— INSTRUCTIONS TO FOLLOW —
Give back only the lines in the records below from the one with "ATOM 167 C CA" to the one with "ATOM 168 C C", both inclusive, word for word.

— AVAILABLE DATA —

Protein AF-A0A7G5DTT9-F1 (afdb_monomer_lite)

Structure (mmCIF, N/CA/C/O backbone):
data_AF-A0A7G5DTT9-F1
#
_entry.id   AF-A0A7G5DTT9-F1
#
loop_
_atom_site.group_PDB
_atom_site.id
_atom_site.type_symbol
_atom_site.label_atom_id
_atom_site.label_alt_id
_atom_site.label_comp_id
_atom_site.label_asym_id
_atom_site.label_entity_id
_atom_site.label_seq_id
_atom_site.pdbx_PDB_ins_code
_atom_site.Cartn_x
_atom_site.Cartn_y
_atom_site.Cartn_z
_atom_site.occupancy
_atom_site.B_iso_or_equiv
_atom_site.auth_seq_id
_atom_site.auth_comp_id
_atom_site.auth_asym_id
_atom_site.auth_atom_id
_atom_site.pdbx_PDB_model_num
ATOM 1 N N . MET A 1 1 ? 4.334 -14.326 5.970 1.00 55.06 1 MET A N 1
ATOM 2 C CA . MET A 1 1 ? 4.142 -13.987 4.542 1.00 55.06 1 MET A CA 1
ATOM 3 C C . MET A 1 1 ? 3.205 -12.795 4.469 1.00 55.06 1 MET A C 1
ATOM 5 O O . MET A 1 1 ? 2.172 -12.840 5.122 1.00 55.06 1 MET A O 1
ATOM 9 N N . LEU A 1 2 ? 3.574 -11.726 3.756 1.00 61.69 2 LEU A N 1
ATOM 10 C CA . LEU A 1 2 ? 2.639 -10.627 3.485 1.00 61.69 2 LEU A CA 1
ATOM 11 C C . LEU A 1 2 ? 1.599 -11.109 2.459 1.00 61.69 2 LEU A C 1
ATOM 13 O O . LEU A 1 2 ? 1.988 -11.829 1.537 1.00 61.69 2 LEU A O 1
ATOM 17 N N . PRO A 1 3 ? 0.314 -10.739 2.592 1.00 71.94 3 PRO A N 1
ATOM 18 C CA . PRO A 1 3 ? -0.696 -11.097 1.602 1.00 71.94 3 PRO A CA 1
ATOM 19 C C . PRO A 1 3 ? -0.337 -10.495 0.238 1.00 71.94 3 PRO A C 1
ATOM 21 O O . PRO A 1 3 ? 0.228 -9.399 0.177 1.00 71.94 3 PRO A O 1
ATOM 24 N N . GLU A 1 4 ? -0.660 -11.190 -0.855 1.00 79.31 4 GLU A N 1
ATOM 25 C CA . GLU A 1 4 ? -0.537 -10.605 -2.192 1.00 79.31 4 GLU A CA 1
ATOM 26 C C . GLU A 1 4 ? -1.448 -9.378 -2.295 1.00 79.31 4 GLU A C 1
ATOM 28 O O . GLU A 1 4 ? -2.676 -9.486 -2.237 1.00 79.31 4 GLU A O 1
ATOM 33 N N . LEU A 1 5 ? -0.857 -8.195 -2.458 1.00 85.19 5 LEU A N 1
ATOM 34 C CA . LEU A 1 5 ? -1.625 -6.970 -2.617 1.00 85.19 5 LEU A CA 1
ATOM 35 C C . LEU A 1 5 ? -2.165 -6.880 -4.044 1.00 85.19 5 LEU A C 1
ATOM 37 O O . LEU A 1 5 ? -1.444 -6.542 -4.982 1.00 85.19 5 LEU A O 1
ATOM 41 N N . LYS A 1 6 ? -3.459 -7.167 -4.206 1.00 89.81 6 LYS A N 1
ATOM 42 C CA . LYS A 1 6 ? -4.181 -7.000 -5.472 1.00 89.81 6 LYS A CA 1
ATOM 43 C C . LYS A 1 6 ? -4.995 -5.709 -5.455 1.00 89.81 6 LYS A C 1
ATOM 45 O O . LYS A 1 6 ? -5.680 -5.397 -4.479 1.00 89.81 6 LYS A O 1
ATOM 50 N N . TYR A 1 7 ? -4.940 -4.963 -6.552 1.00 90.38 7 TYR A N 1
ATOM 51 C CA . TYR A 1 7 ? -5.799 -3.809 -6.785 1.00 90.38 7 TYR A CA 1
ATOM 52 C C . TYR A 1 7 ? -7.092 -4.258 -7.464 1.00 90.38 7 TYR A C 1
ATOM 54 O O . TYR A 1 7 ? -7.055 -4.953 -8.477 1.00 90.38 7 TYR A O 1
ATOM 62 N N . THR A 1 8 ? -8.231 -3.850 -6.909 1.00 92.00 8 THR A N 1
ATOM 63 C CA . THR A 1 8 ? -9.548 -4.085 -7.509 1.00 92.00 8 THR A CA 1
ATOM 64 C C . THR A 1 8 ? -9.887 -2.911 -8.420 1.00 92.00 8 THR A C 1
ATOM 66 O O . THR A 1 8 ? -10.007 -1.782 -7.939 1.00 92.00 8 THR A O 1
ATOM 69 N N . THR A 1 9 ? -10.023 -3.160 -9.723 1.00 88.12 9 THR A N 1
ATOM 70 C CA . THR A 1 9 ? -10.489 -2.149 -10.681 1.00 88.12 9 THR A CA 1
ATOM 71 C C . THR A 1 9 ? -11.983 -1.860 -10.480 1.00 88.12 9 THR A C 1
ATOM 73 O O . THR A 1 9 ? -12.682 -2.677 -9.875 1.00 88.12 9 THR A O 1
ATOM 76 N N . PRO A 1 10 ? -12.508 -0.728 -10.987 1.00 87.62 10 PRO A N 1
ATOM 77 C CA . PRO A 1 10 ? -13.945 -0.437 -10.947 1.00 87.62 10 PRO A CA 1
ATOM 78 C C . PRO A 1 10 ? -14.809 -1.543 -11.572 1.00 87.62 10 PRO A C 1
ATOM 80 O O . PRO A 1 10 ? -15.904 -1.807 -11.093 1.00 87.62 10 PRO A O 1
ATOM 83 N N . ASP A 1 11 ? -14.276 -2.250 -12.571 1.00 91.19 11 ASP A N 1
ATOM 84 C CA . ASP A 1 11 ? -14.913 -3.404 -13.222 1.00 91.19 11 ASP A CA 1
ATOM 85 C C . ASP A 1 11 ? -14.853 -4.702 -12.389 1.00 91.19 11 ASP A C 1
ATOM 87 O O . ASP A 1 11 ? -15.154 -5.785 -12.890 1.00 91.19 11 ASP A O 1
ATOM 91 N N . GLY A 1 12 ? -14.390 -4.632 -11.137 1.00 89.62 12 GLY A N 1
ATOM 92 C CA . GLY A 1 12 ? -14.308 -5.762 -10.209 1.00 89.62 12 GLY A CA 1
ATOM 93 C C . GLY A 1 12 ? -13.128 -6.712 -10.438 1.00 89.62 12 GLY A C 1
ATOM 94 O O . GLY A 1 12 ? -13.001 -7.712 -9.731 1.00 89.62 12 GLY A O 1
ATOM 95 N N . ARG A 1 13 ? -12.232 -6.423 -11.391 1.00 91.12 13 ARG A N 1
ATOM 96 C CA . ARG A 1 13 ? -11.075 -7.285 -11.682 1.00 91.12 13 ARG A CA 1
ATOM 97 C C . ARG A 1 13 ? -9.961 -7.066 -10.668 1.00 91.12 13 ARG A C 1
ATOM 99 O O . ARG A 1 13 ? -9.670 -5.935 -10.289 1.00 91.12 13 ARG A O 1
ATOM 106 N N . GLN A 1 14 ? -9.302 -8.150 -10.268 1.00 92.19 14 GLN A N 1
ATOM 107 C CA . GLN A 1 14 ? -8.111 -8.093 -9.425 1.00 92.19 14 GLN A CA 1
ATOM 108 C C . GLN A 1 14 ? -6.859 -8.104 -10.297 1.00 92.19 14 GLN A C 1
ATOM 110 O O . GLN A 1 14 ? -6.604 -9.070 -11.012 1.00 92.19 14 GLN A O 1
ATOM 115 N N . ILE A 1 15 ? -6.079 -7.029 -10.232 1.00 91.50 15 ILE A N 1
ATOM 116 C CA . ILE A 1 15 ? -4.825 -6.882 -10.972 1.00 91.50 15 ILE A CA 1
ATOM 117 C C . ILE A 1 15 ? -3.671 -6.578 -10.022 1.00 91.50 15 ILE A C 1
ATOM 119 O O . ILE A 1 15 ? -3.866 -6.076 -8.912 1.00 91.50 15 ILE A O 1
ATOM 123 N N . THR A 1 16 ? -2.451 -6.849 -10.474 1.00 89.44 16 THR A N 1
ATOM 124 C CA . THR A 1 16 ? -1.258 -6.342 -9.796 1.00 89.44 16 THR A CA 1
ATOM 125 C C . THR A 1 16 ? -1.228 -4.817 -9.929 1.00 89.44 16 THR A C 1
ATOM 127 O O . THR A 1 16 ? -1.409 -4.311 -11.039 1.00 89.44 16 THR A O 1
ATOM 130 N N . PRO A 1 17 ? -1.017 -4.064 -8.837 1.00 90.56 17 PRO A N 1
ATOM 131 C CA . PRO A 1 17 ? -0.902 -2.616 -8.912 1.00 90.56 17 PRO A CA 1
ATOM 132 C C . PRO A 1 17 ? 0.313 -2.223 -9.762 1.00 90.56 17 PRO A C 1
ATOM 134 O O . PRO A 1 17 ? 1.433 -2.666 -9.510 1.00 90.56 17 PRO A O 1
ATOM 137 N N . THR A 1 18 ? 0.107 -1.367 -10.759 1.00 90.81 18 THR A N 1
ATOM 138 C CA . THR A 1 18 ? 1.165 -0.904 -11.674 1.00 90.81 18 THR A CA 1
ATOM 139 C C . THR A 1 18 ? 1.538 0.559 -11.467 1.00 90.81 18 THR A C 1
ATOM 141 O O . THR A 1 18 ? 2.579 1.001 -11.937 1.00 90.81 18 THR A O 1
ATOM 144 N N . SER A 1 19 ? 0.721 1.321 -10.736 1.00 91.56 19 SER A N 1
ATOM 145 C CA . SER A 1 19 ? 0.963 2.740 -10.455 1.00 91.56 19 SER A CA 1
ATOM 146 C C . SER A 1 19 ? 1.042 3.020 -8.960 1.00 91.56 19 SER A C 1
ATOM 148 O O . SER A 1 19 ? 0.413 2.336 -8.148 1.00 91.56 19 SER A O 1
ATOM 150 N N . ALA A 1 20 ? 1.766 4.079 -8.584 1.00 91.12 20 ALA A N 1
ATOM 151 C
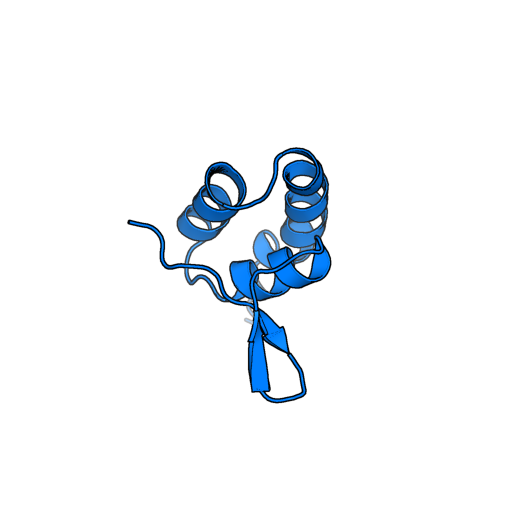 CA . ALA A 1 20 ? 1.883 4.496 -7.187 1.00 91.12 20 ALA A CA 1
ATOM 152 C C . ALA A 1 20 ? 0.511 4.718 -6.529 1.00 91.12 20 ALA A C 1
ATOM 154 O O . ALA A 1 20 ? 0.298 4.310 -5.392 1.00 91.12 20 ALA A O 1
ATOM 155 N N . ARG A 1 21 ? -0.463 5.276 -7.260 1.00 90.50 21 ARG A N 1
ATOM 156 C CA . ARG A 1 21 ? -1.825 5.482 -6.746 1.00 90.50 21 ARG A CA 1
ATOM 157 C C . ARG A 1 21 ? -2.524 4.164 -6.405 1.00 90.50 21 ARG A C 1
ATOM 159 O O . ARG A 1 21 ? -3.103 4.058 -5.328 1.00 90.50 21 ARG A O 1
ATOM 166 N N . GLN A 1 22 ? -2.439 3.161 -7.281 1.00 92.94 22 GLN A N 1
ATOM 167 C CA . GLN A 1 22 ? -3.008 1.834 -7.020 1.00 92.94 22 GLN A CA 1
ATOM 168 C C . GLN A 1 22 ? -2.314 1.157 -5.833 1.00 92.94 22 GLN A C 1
---
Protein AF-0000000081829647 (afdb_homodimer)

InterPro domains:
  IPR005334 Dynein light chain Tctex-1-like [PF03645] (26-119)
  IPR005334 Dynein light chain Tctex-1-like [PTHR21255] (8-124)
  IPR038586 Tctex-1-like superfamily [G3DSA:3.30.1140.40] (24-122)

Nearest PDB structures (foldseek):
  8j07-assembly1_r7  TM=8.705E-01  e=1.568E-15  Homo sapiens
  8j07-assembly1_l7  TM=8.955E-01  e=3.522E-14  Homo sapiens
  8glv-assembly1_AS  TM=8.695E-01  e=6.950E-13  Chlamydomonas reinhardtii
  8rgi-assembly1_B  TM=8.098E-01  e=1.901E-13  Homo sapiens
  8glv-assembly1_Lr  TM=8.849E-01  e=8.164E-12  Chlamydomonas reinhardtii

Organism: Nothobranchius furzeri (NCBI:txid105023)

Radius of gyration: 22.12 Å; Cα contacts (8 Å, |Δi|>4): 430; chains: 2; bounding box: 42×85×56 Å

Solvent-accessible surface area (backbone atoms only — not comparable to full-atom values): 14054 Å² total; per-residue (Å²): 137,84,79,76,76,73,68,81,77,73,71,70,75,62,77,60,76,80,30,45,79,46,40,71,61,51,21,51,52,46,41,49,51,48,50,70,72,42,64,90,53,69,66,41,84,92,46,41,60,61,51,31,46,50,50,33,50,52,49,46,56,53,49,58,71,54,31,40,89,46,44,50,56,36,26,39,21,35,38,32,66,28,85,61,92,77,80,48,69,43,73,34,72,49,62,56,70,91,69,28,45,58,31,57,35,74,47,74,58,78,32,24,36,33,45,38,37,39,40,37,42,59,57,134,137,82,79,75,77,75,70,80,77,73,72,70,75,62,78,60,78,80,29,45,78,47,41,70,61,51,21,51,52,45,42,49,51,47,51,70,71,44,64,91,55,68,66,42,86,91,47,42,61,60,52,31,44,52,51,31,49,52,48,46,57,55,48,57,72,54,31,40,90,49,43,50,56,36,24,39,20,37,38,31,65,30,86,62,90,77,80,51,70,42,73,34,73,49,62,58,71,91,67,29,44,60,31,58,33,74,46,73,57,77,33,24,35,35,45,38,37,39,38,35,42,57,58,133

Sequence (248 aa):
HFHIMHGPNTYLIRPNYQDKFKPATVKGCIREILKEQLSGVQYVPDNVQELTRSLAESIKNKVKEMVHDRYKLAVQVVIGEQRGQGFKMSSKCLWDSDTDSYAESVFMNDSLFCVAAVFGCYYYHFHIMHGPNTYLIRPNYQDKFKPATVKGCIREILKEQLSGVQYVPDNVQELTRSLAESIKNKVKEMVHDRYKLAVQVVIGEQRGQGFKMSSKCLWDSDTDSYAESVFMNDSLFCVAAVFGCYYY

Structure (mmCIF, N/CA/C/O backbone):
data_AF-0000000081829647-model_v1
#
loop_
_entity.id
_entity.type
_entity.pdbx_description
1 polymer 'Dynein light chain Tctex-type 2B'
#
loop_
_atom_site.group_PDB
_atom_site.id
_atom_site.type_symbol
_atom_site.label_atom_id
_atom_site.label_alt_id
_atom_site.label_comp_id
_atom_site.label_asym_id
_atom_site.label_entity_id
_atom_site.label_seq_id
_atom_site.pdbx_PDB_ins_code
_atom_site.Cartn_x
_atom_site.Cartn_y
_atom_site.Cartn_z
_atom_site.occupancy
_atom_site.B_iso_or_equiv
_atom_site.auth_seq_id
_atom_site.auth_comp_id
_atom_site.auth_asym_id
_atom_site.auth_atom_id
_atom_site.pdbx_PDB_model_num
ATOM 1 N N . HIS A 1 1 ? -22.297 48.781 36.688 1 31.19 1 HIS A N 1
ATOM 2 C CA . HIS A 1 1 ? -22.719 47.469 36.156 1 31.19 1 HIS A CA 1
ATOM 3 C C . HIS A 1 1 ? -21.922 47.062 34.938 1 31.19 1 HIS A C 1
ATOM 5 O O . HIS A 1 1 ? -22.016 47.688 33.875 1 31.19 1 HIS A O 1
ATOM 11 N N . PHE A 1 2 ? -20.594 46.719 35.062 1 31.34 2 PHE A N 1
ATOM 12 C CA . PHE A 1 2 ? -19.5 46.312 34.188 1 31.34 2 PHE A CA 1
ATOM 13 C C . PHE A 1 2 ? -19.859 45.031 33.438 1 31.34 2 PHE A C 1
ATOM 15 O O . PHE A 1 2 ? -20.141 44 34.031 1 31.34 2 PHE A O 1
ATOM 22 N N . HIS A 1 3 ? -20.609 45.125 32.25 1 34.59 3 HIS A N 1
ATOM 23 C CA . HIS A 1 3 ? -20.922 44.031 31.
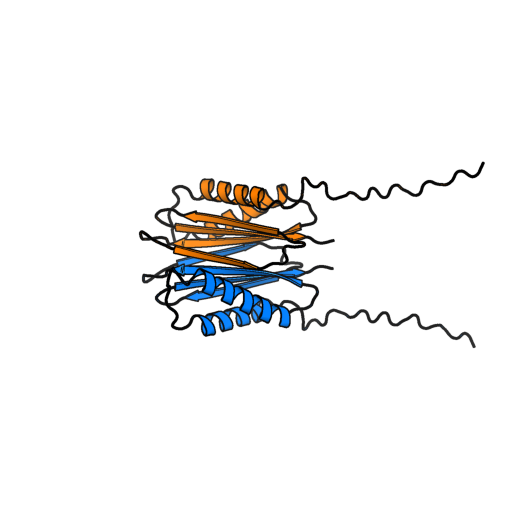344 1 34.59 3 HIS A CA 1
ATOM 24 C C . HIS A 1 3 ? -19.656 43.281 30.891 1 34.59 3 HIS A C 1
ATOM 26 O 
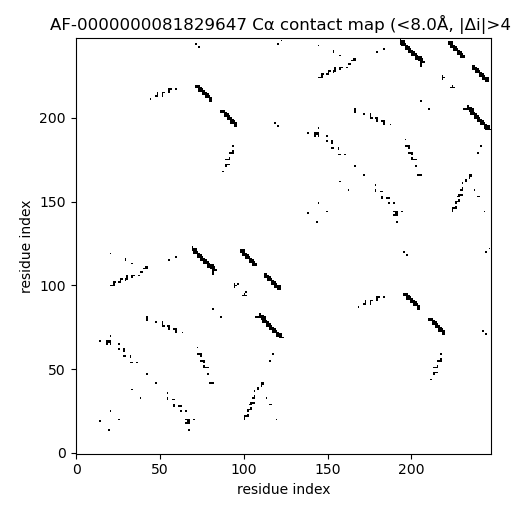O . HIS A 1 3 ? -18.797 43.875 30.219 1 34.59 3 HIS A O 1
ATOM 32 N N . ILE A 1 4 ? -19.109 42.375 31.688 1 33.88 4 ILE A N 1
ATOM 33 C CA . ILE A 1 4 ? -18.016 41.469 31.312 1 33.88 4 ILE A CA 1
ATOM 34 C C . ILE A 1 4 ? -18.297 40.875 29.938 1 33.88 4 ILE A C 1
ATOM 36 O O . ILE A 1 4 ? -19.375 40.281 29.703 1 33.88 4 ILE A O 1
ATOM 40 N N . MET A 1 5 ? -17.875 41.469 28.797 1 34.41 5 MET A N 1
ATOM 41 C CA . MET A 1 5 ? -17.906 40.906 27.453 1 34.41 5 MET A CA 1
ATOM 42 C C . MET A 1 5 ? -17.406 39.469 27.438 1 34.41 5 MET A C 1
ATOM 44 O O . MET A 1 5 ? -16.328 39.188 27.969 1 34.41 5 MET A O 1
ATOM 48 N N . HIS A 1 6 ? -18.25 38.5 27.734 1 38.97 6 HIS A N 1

— OUTPUT —
ATOM 167 C CA . GLN A 1 22 ? -3.008 1.834 -7.020 1.00 92.94 22 GLN A CA 1
ATOM 168 C C . GLN A 1 22 ? -2.314 1.157 -5.833 1.00 92.94 22 GLN A C 1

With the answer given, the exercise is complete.